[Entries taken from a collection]
━━━━━━━━
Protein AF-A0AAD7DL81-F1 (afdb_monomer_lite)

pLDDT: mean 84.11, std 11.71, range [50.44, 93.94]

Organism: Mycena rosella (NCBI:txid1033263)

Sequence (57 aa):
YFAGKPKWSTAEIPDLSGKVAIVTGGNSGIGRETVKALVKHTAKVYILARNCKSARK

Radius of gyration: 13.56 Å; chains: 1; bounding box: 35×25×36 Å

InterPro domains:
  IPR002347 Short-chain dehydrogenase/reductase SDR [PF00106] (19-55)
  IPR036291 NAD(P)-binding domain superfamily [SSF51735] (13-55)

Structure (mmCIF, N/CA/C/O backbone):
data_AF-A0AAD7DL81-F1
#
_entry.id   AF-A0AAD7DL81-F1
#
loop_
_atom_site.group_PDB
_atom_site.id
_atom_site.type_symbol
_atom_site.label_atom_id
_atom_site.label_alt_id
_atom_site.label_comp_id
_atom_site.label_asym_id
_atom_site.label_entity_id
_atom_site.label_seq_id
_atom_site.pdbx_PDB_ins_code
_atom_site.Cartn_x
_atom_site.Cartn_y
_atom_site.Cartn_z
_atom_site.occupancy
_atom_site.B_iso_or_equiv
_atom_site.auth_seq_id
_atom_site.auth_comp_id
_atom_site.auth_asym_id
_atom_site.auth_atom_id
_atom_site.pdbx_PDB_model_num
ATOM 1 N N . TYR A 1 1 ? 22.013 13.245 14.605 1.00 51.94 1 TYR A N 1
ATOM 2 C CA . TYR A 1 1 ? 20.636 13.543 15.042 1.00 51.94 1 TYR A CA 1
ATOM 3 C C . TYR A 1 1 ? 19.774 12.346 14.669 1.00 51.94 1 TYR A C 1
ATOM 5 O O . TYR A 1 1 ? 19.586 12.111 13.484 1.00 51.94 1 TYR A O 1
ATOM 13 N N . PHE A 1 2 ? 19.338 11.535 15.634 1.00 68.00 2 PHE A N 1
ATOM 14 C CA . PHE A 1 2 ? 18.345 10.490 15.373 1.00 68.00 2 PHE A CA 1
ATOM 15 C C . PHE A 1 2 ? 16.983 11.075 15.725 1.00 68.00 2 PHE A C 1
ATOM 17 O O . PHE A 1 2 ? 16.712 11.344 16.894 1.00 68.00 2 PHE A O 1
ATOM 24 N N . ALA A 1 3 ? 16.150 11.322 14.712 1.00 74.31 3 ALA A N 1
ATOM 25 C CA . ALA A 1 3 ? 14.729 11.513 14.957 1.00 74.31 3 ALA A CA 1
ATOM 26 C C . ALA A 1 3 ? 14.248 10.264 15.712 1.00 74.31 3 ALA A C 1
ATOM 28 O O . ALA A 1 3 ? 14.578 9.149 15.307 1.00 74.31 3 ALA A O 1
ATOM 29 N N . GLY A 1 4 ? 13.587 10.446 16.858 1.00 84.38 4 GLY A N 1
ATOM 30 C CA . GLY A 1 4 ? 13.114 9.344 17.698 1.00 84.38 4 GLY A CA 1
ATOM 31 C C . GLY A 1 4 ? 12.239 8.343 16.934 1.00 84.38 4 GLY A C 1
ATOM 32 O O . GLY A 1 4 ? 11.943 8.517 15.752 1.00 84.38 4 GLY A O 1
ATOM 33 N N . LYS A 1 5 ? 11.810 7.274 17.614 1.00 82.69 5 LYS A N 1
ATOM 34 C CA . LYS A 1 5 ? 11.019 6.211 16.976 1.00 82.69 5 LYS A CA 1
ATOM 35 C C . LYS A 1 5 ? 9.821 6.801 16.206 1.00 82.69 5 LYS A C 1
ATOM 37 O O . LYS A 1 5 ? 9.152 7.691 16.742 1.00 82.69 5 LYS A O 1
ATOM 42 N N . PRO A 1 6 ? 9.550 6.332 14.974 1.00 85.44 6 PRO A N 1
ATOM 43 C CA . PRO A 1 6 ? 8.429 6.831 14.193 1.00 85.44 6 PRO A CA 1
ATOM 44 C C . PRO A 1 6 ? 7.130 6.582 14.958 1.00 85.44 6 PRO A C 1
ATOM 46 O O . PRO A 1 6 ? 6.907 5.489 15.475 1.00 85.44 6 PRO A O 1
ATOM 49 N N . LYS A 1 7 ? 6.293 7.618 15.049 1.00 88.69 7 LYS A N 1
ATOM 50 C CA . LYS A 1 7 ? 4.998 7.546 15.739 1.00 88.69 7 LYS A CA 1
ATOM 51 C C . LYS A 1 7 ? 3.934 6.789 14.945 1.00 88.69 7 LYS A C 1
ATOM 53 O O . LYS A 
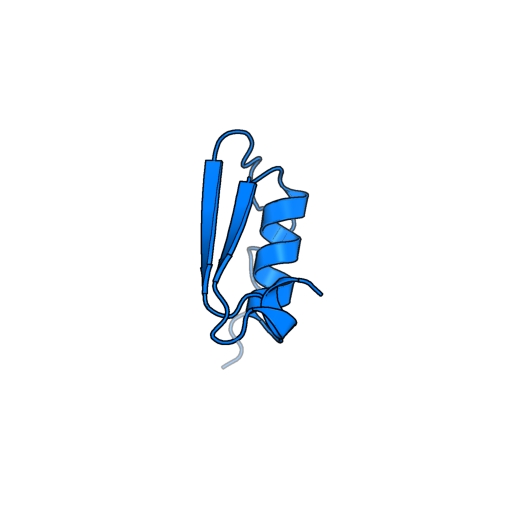1
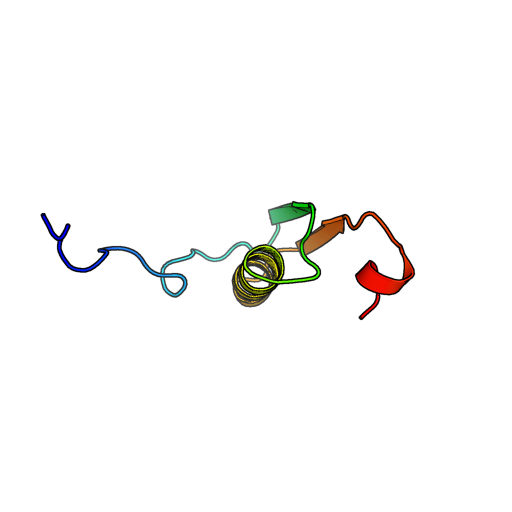 7 ? 2.944 6.413 15.544 1.00 88.69 7 LYS A O 1
ATOM 58 N N . TRP A 1 8 ? 4.135 6.615 13.637 1.00 91.81 8 TRP A N 1
ATOM 59 C CA . TRP A 1 8 ? 3.175 5.994 12.731 1.00 91.81 8 TRP A CA 1
ATOM 60 C C . TRP A 1 8 ? 3.780 4.780 12.027 1.00 91.81 8 TRP A C 1
ATOM 62 O O . TRP A 1 8 ? 4.953 4.791 11.636 1.00 91.81 8 TRP A O 1
ATOM 72 N N . SER A 1 9 ? 2.960 3.756 11.825 1.00 90.06 9 SER A N 1
ATOM 73 C CA . SER A 1 9 ? 3.310 2.498 11.175 1.00 90.06 9 SER A CA 1
ATOM 74 C C . SER A 1 9 ? 2.218 2.026 10.210 1.00 90.06 9 SER A C 1
ATOM 76 O O . SER A 1 9 ? 1.078 2.476 10.247 1.00 90.06 9 SER A O 1
ATOM 78 N N . THR A 1 10 ? 2.535 1.044 9.362 1.00 89.19 10 THR A N 1
ATOM 79 C CA . THR A 1 10 ? 1.566 0.454 8.417 1.00 89.19 10 THR A CA 1
ATOM 80 C C . THR A 1 10 ? 0.392 -0.266 9.094 1.00 89.19 10 THR A C 1
ATOM 82 O O . THR A 1 10 ? -0.591 -0.582 8.422 1.00 89.19 10 THR A O 1
ATOM 85 N N . ALA A 1 11 ? 0.474 -0.527 10.402 1.00 87.88 11 ALA A N 1
ATOM 86 C CA . ALA A 1 11 ? -0.630 -1.060 11.197 1.00 87.88 11 ALA A CA 1
ATOM 87 C C . ALA A 1 11 ? -1.716 -0.009 11.481 1.00 87.88 11 ALA A C 1
ATOM 89 O O . ALA A 1 11 ? -2.855 -0.372 11.745 1.00 87.88 11 ALA A O 1
ATOM 90 N N . GLU A 1 12 ? -1.375 1.276 11.392 1.00 92.38 12 GLU A N 1
ATOM 91 C CA . GLU A 1 12 ? -2.271 2.407 11.661 1.00 92.38 12 GLU A CA 1
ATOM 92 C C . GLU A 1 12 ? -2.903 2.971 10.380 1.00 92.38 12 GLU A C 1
━━━━━━━━
Copy out the entries verbatim, but skip every picture.

• [WRITTEN SOLUTION]
Protein AF-A0AAD7DL81-F1 (afdb_monomer_lite)

pLDDT: mean 84.11, std 11.71, range [50.44, 93.94]

Organism: Mycena rosella (NCBI:txid1033263)

Sequence (57 aa):
YFAGKPKWSTAEIPDLSGKVAIVTGGNSGIGRETVKALVKHTAKVYILARNCKSARK

Radius of gyration: 13.56 Å; chains: 1; bounding box: 35×25×36 Å

InterPro domains:
  IPR002347 Short-chain dehydrogenase/reductase SDR [PF00106] (19-55)
  IPR036291 NAD(P)-binding domain superfamily [SSF51735] (13-55)

Structure (mmCIF, N/CA/C/O backbone):
data_AF-A0AAD7DL81-F1
#
_entry.id   AF-A0AAD7DL81-F1
#
loop_
_atom_site.group_PDB
_atom_site.id
_atom_site.type_symbol
_atom_site.label_atom_id
_atom_site.label_alt_id
_atom_site.label_comp_id
_atom_site.label_asym_id
_atom_site.label_entity_id
_atom_site.label_seq_id
_atom_site.pdbx_PDB_ins_code
_atom_site.Cartn_x
_atom_site.Cartn_y
_atom_site.Cartn_z
_atom_site.occupancy
_atom_site.B_iso_or_equiv
_atom_site.auth_seq_id
_atom_site.auth_comp_id
_atom_site.auth_asym_id
_atom_site.auth_atom_id
_atom_site.pdbx_PDB_model_num
ATOM 1 N N . TYR A 1 1 ? 22.013 13.245 14.605 1.00 51.94 1 TYR A N 1
ATOM 2 C CA . TYR A 1 1 ? 20.636 13.543 15.042 1.00 51.94 1 TYR A CA 1
ATOM 3 C C . TYR A 1 1 ? 19.774 12.346 14.669 1.00 51.94 1 TYR A C 1
ATOM 5 O O . TYR A 1 1 ? 19.586 12.111 13.484 1.00 51.94 1 TYR A O 1
ATOM 13 N N . PHE A 1 2 ? 19.338 11.535 15.634 1.00 68.00 2 PHE A N 1
ATOM 14 C CA . PHE A 1 2 ? 18.345 10.490 15.373 1.00 68.00 2 PHE A CA 1
ATOM 15 C C . PHE A 1 2 ? 16.983 11.075 15.725 1.00 68.00 2 PHE A C 1
ATOM 17 O O . PHE A 1 2 ? 16.712 11.344 16.894 1.00 68.00 2 PHE A O 1
ATOM 24 N N . ALA A 1 3 ? 16.150 11.322 14.712 1.00 74.31 3 ALA A N 1
ATOM 25 C CA . ALA A 1 3 ? 14.729 11.513 14.957 1.00 74.31 3 ALA A CA 1
ATOM 26 C C . ALA A 1 3 ? 14.248 10.264 15.712 1.00 74.31 3 ALA A C 1
ATOM 28 O O . ALA A 1 3 ? 14.578 9.149 15.307 1.00 74.31 3 ALA A O 1
ATOM 29 N N . GLY A 1 4 ? 13.587 10.446 16.858 1.00 84.38 4 GLY A N 1
ATOM 30 C CA . GLY A 1 4 ? 13.114 9.344 17.698 1.00 84.38 4 GLY A CA 1
ATOM 31 C C . GLY A 1 4 ? 12.239 8.343 16.934 1.00 84.38 4 GLY A C 1
ATOM 32 O O . GLY A 1 4 ? 11.943 8.517 15.752 1.00 84.38 4 GLY A O 1
ATOM 33 N N . LYS A 1 5 ? 11.810 7.274 17.614 1.00 82.69 5 LYS A N 1
ATOM 34 C CA . LYS A 1 5 ? 11.019 6.211 16.976 1.00 82.69 5 LYS A CA 1
ATOM 35 C C . LYS A 1 5 ? 9.821 6.801 16.206 1.00 82.69 5 LYS A C 1
ATOM 37 O O . LYS A 1 5 ? 9.152 7.691 16.742 1.00 82.69 5 LYS A O 1
ATOM 42 N N . PRO A 1 6 ? 9.550 6.332 14.974 1.00 85.44 6 PRO A N 1
ATOM 43 C CA . PRO A 1 6 ? 8.429 6.831 14.193 1.00 85.44 6 PRO A CA 1
ATOM 44 C C . PRO A 1 6 ? 7.130 6.582 14.958 1.00 85.44 6 PRO A C 1
ATOM 46 O O . PRO A 1 6 ? 6.907 5.489 15.475 1.00 85.44 6 PRO A O 1
ATOM 49 N N . LYS A 1 7 ? 6.293 7.618 15.049 1.00 88.69 7 LYS A N 1
ATOM 50 C CA . LYS A 1 7 ? 4.998 7.546 15.739 1.00 88.69 7 LYS A CA 1
ATOM 51 C C . LYS A 1 7 ? 3.934 6.789 14.945 1.00 88.69 7 LYS A C 1
ATOM 53 O O . LYS A 
1
 7 ? 2.944 6.413 15.544 1.00 88.69 7 LYS A O 1
ATOM 58 N N . TRP A 1 8 ? 4.135 6.615 13.637 1.00 91.81 8 TRP A N 1
ATOM 59 C CA . TRP A 1 8 ? 3.175 5.994 12.731 1.00 91.81 8 TRP A CA 1
ATOM 60 C C . TRP A 1 8 ? 3.780 4.780 12.027 1.00 91.81 8 TRP A C 1
ATOM 62 O O . TRP A 1 8 ? 4.953 4.791 11.636 1.00 91.81 8 TRP A O 1
ATOM 72 N N . SER A 1 9 ? 2.960 3.756 11.825 1.00 90.06 9 SER A N 1
ATOM 73 C CA . SER A 1 9 ? 3.310 2.498 11.175 1.00 90.06 9 SER A CA 1
ATOM 74 C C . SER A 1 9 ? 2.218 2.026 10.210 1.00 90.06 9 SER A C 1
ATOM 76 O O . SER A 1 9 ? 1.078 2.476 10.247 1.00 90.06 9 SER A O 1
ATOM 78 N N . THR A 1 10 ? 2.535 1.044 9.362 1.00 89.19 10 THR A N 1
ATOM 79 C CA . THR A 1 10 ? 1.566 0.454 8.417 1.00 89.19 10 THR A CA 1
ATOM 80 C C . THR A 1 10 ? 0.392 -0.266 9.094 1.00 89.19 10 THR A C 1
ATOM 82 O O . THR A 1 10 ? -0.591 -0.582 8.422 1.00 89.19 10 THR A O 1
ATOM 85 N N . ALA A 1 11 ? 0.474 -0.527 10.402 1.00 87.88 11 ALA A N 1
ATOM 86 C CA . ALA A 1 11 ? -0.630 -1.060 11.197 1.00 87.88 11 ALA A CA 1
ATOM 87 C C . ALA A 1 11 ? -1.716 -0.009 11.481 1.00 87.88 11 ALA A C 1
ATOM 89 O O . ALA A 1 11 ? -2.855 -0.372 11.745 1.00 87.88 11 ALA A O 1
ATOM 90 N N . GLU A 1 12 ? -1.375 1.276 11.392 1.00 92.38 12 GLU A N 1
ATOM 91 C CA . GLU A 1 12 ? -2.271 2.407 11.661 1.00 92.38 12 GLU A CA 1
ATOM 92 C C . GLU A 1 12 ? -2.903 2.971 10.380 1.00 92.38 12 GLU A C 1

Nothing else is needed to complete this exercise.